Spanish Broadcasting holds many properties that would be of great interest to an acquiring party. The company enjoys a market leadership position, operating in highly attractive geographic markets and is situated in the most promising media genre. However, CEO Alacron has refused to entertain any offers that would involve him relinquishing control of the company. This includes offers that have already been made at a substantial premium to today's price.
Discovery Group validated these claims with an anecdote in their
February letter:
"We now know this claim to be justified because we have direct knowledge of an important public media company (“XYZ”) that is interested in a potential transaction that could yield a substantial premium to the current SBSA stock price, yet Mr. Alarcon refuses to engage in an evaluation of this opportunity. During a meeting with Mr. Alarcon in December 2007 members of our firm presented the rationale for a combination with XYZ, to which SBSA would bring great strategic value and substantial, immediate cost synergies. Mr. Alarcon concurred with the analysis and suggested that we get the reaction of XYZ’s management to the idea.
"Our team met in January 2008 with XYZ’s Chairman/Chief Executive Officer and its Chief Financial Officer. We communicated to Mr. Alarcon that the XYZ officials were very enthused about the possible combination and wish to engage in a further dialogue directly with Mr. Alarcon. Mr. Alarcon is also in possession of detailed materials prepared by Discovery that outline a proposed structure for this transaction which yields a premium in excess of 100% to SBSA shareholders.
"Suddenly and without explanation, Mr. Alarcon refuses to discuss this opportunity. While Mr. Alarcon’s change in posture is consistent with his industry reputation, it is surprising nonetheless. Mr. Alarcon’s resistance in this case cannot be attributed to valuation because the proposed structure gives him the option to either remain invested or liquidate his shares. Rather, it appears that Mr. Alarcon fears a loss of control. That fear is interfering with Mr. Alarcon’s ability to act in the interest of all shareholders."

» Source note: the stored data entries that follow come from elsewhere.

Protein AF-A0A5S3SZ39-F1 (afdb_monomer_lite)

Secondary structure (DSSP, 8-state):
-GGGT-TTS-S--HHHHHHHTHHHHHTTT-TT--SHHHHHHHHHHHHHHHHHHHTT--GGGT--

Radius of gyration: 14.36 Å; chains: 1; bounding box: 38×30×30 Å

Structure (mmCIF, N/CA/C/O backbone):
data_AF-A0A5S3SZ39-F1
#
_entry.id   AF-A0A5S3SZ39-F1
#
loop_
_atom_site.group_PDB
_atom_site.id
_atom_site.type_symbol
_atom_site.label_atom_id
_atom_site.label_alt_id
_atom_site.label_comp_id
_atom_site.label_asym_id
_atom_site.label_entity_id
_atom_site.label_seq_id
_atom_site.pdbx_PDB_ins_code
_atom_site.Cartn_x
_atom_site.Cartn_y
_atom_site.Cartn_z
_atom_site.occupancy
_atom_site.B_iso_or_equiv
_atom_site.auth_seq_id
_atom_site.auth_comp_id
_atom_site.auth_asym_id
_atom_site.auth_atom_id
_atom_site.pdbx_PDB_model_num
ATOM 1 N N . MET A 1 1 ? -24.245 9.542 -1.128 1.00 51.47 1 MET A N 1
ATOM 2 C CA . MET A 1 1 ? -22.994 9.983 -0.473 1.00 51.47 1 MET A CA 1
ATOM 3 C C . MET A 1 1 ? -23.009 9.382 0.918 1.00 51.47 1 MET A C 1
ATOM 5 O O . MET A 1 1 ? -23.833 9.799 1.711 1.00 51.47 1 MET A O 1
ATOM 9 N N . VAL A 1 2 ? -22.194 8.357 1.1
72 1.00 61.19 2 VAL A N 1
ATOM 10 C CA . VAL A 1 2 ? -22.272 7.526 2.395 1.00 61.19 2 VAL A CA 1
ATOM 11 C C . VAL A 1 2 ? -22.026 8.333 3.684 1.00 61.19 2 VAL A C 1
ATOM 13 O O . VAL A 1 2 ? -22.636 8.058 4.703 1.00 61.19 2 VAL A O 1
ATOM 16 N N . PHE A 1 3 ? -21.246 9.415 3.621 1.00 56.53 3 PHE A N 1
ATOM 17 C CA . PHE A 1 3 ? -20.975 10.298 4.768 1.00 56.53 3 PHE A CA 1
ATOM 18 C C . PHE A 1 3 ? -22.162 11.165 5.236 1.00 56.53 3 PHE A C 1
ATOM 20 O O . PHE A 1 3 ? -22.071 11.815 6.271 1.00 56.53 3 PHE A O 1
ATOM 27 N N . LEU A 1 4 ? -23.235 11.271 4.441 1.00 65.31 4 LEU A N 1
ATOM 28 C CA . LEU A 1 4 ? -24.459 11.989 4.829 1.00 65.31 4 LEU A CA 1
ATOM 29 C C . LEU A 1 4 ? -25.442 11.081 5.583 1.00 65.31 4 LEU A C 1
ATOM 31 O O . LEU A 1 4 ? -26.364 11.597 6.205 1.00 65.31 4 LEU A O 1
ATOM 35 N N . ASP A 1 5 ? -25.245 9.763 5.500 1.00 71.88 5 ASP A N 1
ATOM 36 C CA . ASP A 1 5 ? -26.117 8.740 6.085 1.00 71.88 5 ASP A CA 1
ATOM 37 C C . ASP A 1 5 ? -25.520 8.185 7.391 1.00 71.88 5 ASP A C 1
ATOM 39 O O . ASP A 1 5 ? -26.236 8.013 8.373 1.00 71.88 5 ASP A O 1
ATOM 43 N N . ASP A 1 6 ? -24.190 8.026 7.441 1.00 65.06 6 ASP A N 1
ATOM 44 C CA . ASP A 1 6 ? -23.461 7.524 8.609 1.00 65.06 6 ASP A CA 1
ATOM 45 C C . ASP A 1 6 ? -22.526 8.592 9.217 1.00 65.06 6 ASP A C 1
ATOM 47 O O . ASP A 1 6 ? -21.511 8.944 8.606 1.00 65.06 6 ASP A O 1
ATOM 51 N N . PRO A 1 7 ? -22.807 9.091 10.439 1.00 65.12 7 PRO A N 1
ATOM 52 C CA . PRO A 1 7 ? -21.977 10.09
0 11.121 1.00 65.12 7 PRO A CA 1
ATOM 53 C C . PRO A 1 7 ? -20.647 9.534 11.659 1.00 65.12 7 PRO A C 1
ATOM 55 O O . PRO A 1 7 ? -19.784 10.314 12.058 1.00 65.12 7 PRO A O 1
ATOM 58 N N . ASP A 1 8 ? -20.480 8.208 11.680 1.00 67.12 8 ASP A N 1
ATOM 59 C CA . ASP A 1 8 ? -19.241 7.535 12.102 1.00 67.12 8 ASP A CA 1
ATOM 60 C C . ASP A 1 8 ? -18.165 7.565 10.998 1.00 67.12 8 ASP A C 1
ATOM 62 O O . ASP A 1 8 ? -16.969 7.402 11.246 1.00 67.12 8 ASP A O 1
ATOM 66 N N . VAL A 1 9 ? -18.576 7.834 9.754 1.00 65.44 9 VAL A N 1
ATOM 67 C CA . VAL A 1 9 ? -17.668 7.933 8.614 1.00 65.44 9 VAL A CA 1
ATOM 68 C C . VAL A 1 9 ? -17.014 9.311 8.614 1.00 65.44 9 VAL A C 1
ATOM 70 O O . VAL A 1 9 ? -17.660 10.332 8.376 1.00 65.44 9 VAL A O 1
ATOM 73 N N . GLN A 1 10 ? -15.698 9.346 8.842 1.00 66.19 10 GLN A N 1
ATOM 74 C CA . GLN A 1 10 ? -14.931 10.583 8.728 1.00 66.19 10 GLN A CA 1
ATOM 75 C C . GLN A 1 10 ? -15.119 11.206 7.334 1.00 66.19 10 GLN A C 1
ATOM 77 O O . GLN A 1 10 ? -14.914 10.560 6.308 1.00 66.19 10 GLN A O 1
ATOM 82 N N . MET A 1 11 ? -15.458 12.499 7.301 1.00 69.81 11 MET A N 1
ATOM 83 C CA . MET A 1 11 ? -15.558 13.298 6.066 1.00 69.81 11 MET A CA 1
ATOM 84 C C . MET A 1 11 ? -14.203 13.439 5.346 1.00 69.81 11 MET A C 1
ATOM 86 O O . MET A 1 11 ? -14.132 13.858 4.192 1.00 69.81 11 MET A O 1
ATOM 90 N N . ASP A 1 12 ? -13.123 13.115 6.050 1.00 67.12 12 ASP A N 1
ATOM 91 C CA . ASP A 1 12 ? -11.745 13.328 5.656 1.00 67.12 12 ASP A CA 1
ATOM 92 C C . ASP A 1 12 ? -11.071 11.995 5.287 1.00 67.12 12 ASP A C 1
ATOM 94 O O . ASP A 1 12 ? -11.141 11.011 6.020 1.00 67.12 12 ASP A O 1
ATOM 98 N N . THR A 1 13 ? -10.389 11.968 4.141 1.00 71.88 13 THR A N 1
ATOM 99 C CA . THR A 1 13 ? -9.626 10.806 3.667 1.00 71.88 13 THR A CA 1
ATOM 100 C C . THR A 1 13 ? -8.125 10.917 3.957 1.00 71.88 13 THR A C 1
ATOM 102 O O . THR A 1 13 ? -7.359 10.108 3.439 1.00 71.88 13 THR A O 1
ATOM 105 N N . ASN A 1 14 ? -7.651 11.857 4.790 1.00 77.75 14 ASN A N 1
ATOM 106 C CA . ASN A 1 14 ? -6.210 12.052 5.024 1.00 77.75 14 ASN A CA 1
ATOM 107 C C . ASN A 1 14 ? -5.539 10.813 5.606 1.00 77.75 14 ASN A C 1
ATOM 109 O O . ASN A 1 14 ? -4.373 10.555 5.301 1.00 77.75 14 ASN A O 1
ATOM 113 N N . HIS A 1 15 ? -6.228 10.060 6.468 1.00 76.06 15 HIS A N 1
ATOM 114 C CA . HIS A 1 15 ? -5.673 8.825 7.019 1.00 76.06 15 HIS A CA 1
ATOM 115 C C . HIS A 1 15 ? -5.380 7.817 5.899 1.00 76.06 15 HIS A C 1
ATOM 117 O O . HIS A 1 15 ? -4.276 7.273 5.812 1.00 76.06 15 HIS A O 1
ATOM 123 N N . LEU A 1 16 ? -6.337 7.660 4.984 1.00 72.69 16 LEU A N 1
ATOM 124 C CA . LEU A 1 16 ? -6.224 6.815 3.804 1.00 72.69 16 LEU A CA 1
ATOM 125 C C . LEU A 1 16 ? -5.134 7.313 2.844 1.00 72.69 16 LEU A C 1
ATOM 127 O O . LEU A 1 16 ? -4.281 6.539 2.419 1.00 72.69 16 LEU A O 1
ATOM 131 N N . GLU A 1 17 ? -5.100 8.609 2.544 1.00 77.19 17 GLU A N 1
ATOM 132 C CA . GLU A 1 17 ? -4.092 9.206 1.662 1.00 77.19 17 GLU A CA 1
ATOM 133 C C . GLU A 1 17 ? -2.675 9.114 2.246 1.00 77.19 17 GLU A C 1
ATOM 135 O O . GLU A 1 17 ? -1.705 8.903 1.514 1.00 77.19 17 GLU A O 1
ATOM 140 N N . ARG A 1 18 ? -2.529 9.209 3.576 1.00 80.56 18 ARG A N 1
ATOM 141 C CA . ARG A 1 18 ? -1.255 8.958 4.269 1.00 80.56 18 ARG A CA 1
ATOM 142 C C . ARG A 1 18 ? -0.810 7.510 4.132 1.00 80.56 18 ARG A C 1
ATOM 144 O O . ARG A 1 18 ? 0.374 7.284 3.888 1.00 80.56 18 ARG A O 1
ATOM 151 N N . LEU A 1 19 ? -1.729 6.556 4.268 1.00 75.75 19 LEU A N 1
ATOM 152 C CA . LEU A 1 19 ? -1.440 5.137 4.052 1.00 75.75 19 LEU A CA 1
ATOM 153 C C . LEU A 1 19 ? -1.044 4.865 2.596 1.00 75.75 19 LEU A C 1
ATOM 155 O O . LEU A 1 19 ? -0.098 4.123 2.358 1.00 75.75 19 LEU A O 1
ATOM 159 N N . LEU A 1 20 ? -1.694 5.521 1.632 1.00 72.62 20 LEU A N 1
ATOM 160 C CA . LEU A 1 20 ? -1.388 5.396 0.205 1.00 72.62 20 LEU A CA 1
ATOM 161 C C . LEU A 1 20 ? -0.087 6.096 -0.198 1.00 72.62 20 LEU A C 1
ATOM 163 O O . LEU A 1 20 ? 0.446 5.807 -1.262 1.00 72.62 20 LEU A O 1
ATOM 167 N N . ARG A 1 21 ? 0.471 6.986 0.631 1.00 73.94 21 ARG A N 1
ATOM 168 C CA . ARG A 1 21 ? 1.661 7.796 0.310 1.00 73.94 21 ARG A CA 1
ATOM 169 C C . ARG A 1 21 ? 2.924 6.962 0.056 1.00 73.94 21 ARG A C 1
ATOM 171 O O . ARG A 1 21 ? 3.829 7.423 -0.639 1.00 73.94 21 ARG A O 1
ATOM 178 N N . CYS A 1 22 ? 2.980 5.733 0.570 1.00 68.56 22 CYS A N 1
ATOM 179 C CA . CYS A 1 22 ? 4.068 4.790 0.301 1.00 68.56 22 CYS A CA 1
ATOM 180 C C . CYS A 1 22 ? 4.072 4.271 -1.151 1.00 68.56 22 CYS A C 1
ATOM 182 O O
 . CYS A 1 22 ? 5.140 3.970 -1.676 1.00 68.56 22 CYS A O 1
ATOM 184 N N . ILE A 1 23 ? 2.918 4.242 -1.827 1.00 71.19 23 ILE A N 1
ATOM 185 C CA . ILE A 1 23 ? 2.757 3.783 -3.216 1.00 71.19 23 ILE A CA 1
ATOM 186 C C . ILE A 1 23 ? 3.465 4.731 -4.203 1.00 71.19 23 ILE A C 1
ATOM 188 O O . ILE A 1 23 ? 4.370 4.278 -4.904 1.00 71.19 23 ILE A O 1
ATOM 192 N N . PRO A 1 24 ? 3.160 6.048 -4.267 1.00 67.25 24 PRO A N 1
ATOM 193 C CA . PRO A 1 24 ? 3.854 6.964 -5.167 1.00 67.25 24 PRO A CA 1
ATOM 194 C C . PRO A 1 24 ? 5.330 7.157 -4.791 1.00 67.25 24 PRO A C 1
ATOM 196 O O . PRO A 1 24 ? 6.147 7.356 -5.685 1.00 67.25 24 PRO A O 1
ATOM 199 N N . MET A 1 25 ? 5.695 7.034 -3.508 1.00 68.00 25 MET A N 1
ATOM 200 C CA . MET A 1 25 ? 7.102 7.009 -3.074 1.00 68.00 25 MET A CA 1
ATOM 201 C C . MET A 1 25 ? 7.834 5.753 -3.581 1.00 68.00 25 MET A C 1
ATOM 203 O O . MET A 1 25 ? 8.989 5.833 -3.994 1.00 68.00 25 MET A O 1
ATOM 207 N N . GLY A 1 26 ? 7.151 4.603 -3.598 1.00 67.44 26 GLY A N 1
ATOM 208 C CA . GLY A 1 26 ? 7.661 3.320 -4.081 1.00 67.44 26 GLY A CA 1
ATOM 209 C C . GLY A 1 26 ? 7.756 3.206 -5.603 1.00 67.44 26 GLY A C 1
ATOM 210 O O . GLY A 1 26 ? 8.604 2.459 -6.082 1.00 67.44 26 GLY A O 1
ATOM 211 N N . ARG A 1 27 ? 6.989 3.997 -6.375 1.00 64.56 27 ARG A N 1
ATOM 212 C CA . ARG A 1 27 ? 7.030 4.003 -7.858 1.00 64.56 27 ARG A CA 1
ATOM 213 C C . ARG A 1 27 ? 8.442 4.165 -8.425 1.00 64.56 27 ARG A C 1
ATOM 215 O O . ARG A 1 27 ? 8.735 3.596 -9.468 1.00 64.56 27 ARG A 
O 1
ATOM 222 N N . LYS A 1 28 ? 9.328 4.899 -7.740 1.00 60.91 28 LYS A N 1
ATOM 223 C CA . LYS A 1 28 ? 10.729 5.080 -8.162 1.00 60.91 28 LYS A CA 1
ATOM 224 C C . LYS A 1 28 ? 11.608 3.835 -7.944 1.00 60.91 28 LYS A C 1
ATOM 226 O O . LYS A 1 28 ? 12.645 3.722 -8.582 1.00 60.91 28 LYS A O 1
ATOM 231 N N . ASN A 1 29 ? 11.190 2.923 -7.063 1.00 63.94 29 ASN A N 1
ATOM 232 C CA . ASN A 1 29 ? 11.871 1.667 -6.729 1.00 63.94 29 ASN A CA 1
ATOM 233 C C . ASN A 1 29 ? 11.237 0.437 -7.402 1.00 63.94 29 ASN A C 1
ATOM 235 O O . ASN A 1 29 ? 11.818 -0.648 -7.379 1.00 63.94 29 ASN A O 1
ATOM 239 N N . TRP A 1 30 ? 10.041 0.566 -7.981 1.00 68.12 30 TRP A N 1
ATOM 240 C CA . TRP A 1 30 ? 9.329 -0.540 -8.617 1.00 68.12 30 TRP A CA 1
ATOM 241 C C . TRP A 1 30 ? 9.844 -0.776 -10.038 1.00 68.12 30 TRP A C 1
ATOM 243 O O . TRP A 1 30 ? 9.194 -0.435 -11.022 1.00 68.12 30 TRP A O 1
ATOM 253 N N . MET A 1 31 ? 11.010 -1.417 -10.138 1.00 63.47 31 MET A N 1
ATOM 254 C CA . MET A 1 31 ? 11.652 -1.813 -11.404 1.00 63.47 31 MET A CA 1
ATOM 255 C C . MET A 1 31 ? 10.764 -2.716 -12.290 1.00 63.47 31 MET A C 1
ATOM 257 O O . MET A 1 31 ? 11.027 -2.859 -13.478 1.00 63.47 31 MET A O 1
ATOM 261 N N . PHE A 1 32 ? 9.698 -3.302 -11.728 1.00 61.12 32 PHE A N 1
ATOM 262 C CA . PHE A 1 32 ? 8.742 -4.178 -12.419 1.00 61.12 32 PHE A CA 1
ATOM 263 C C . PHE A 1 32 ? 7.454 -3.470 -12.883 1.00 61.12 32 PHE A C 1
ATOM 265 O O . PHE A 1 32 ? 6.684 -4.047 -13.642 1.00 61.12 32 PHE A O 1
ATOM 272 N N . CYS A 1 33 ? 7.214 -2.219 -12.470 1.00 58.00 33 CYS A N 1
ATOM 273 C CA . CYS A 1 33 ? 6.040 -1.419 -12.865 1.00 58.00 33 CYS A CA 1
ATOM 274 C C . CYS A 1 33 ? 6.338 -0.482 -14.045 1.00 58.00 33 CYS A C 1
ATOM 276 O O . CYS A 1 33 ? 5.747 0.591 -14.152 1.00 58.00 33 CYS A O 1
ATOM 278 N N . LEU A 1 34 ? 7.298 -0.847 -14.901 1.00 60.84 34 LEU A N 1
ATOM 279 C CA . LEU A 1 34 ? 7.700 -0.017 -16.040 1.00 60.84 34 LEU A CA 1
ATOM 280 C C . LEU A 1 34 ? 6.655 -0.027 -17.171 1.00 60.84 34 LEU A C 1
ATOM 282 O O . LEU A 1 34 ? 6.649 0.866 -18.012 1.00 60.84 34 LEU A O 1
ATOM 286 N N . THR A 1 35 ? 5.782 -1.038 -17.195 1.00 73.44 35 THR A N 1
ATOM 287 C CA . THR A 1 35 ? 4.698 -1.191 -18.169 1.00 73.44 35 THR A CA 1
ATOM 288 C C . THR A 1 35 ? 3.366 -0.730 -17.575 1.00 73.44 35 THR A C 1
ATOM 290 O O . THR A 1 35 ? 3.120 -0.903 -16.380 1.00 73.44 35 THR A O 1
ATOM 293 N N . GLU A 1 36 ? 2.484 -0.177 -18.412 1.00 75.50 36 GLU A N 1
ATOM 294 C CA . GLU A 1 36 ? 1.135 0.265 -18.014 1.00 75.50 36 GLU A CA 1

It is clear that there is a lot of value that can be unlocked if Discovery Group can successfully pressure Spanish Broadcasting into at least entertaining such offers. Moreover, a simple move to modernize governance practices would enable shareholders to more forcefully make demands designed to maximize value. In the end, this is a valuable company being held back by a poor management team, but Discovery Group aims to change all that.